----- Material for this task -----

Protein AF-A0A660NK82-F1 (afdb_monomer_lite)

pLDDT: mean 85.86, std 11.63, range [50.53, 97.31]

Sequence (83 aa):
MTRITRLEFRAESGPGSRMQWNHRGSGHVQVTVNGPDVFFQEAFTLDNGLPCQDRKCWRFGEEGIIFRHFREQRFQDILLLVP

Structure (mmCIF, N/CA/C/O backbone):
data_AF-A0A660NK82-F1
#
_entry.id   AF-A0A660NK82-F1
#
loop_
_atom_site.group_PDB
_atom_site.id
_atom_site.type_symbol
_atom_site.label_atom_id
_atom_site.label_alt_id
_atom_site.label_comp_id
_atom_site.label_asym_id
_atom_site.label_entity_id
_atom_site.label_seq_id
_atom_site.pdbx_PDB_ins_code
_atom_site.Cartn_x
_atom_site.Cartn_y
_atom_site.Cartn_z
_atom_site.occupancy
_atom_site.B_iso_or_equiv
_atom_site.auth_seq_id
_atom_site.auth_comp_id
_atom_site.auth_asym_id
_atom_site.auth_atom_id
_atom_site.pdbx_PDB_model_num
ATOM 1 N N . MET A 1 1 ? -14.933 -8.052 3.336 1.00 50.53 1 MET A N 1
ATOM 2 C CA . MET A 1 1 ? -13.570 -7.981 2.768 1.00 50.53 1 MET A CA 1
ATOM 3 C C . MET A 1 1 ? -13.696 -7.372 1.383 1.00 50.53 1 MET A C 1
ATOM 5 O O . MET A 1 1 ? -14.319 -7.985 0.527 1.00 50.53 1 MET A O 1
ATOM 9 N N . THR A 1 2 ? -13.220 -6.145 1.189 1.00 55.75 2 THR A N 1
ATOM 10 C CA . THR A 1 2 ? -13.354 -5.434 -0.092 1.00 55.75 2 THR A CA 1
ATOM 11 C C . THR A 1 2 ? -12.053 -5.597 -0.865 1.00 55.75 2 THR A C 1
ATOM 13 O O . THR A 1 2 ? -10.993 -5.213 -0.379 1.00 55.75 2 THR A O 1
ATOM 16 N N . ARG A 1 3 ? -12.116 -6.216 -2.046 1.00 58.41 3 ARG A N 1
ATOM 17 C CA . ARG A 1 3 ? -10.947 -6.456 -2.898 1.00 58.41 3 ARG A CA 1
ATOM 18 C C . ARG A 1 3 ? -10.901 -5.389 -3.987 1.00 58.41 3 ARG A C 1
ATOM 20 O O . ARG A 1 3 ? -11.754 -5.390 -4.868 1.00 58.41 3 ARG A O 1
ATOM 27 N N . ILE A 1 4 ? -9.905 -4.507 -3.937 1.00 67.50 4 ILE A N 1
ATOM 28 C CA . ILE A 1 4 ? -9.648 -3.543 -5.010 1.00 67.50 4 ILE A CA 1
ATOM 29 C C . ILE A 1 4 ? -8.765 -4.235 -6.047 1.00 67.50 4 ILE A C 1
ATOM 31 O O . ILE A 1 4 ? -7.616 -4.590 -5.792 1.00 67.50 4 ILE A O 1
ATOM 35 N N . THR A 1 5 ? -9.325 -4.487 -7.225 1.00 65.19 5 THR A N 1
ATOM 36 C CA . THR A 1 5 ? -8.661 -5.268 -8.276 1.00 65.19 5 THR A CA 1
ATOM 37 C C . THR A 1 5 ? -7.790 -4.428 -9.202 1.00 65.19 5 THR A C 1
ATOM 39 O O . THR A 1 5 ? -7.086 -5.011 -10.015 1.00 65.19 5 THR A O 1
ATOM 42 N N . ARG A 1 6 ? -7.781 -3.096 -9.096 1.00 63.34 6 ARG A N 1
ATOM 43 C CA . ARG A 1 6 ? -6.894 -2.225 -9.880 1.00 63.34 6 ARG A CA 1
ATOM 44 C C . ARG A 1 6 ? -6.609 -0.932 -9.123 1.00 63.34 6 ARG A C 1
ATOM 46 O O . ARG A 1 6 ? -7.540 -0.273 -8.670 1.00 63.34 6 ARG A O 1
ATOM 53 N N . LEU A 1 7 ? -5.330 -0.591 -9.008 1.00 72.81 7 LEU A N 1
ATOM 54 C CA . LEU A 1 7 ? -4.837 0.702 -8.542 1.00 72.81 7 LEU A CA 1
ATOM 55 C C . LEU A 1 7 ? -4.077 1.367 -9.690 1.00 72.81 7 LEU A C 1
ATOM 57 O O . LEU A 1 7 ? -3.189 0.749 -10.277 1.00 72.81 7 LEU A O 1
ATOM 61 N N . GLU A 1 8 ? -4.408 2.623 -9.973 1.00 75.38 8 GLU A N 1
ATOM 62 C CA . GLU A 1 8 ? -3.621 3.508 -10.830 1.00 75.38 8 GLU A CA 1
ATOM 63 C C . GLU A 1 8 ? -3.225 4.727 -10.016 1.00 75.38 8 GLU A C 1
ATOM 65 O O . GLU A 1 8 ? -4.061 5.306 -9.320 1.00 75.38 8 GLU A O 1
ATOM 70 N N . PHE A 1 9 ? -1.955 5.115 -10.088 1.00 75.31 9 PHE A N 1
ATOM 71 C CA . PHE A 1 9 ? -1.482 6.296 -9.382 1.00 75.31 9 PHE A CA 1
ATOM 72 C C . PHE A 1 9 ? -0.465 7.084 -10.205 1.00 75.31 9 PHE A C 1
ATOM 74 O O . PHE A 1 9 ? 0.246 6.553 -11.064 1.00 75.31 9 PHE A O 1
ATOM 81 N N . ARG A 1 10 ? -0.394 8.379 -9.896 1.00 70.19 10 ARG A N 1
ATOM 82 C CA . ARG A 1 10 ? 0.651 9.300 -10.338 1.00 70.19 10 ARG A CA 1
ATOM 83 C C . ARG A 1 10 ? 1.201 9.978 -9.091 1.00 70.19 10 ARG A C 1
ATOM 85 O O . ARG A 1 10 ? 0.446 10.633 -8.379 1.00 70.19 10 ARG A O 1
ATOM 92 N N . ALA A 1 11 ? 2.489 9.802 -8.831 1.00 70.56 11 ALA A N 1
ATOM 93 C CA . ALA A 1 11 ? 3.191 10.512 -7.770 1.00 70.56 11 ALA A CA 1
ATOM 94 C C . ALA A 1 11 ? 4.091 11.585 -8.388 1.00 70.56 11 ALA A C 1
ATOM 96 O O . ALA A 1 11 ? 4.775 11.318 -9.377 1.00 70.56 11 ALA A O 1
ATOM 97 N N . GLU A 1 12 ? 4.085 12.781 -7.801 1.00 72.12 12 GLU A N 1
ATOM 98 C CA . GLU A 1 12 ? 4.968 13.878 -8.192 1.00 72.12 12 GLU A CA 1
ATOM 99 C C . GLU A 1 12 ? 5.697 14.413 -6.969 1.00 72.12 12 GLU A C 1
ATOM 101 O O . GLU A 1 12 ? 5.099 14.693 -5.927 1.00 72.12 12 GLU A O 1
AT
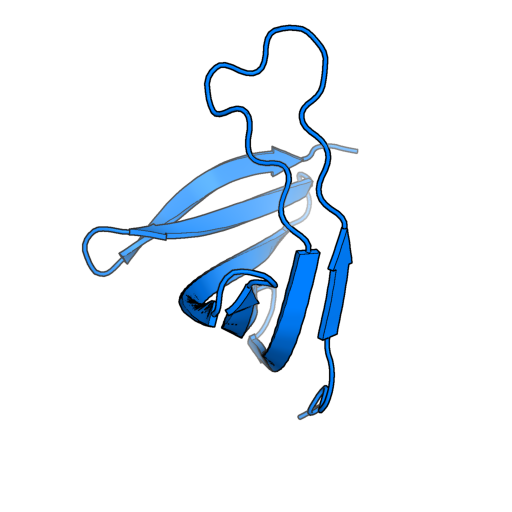OM 106 N N . SER A 1 13 ? 7.012 14.539 -7.095 1.00 74.00 13 SER A N 1
ATOM 107 C CA . SER A 1 13 ? 7.844 15.118 -6.050 1.00 74.00 13 SER A CA 1
ATOM 108 C C . SER A 1 13 ? 7.619 16.628 -5.944 1.00 74.00 13 SER A C 1
ATOM 110 O O . SER A 1 13 ? 7.809 17.359 -6.912 1.00 74.00 13 SER A O 1
ATOM 112 N N . GLY A 1 14 ? 7.269 17.100 -4.747 1.00 73.00 14 GLY A N 1
ATOM 113 C CA . GLY A 1 14 ? 7.181 18.530 -4.451 1.00 73.00 14 GLY A CA 1
ATOM 114 C C . GLY A 1 14 ? 8.553 19.226 -4.365 1.00 73.00 14 GLY A C 1
ATOM 115 O O . GLY A 1 14 ? 9.597 18.558 -4.343 1.00 73.00 14 GLY A O 1
ATOM 116 N N . PRO A 1 15 ? 8.569 20.571 -4.277 1.00 72.62 15 PRO A N 1
ATOM 117 C CA . PRO A 1 15 ? 9.795 21.354 -4.127 1.00 72.62 15 PRO A CA 1
ATOM 118 C C . PRO A 1 15 ? 10.632 20.877 -2.931 1.00 72.62 15 PRO A C 1
ATOM 120 O O . PRO A 1 15 ? 10.116 20.711 -1.830 1.00 72.62 15 PRO A O 1
ATOM 123 N N . GLY A 1 16 ? 11.931 20.645 -3.144 1.00 70.19 16 GLY A N 1
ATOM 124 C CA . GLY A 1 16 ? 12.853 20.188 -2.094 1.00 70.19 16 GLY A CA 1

-----

What you will do:
Would you print exactly, and only, the lines of the data above from the line with "ATOM 5 O O ." through the line with "ATOM 35 N N", inclusive?

Solution to this exercise:
ATOM 5 O O . MET A 1 1 ? -14.319 -7.985 0.527 1.00 50.53 1 MET A O 1
ATOM 9 N N . THR A 1 2 ? -13.220 -6.145 1.189 1.00 55.75 2 THR A N 1
ATOM 10 C CA . THR A 1 2 ? -13.354 -5.434 -0.092 1.00 55.75 2 THR A CA 1
ATOM 11 C C . THR A 1 2 ? -12.053 -5.597 -0.865 1.00 55.75 2 THR A C 1
ATOM 13 O O . THR A 1 2 ? -10.993 -5.213 -0.379 1.00 55.75 2 THR A O 1
ATOM 16 N N . ARG A 1 3 ? -12.116 -6.216 -2.046 1.00 58.41 3 ARG A N 1
ATOM 17 C CA . ARG A 1 3 ? -10.947 -6.456 -2.898 1.00 58.41 3 ARG A CA 1
ATOM 18 C C . ARG A 1 3 ? -10.901 -5.389 -3.987 1.00 58.41 3 ARG A C 1
ATOM 20 O O . ARG A 1 3 ? -11.754 -5.390 -4.868 1.00 58.41 3 ARG A O 1
ATOM 27 N N . ILE A 1 4 ? -9.905 -4.507 -3.937 1.00 67.50 4 ILE A N 1
ATOM 28 C CA . ILE A 1 4 ? -9.648 -3.543 -5.010 1.00 67.50 4 ILE A CA 1
ATOM 29 C C . ILE A 1 4 ? -8.765 -4.235 -6.047 1.00 67.50 4 ILE A C 1
ATOM 31 O O . ILE A 1 4 ? -7.616 -4.590 -5.792 1.00 67.50 4 ILE A O 1
ATOM 35 N N . THR A 1 5 ? -9.325 -4.487 -7.225 1.00 65.19 5 THR A N 1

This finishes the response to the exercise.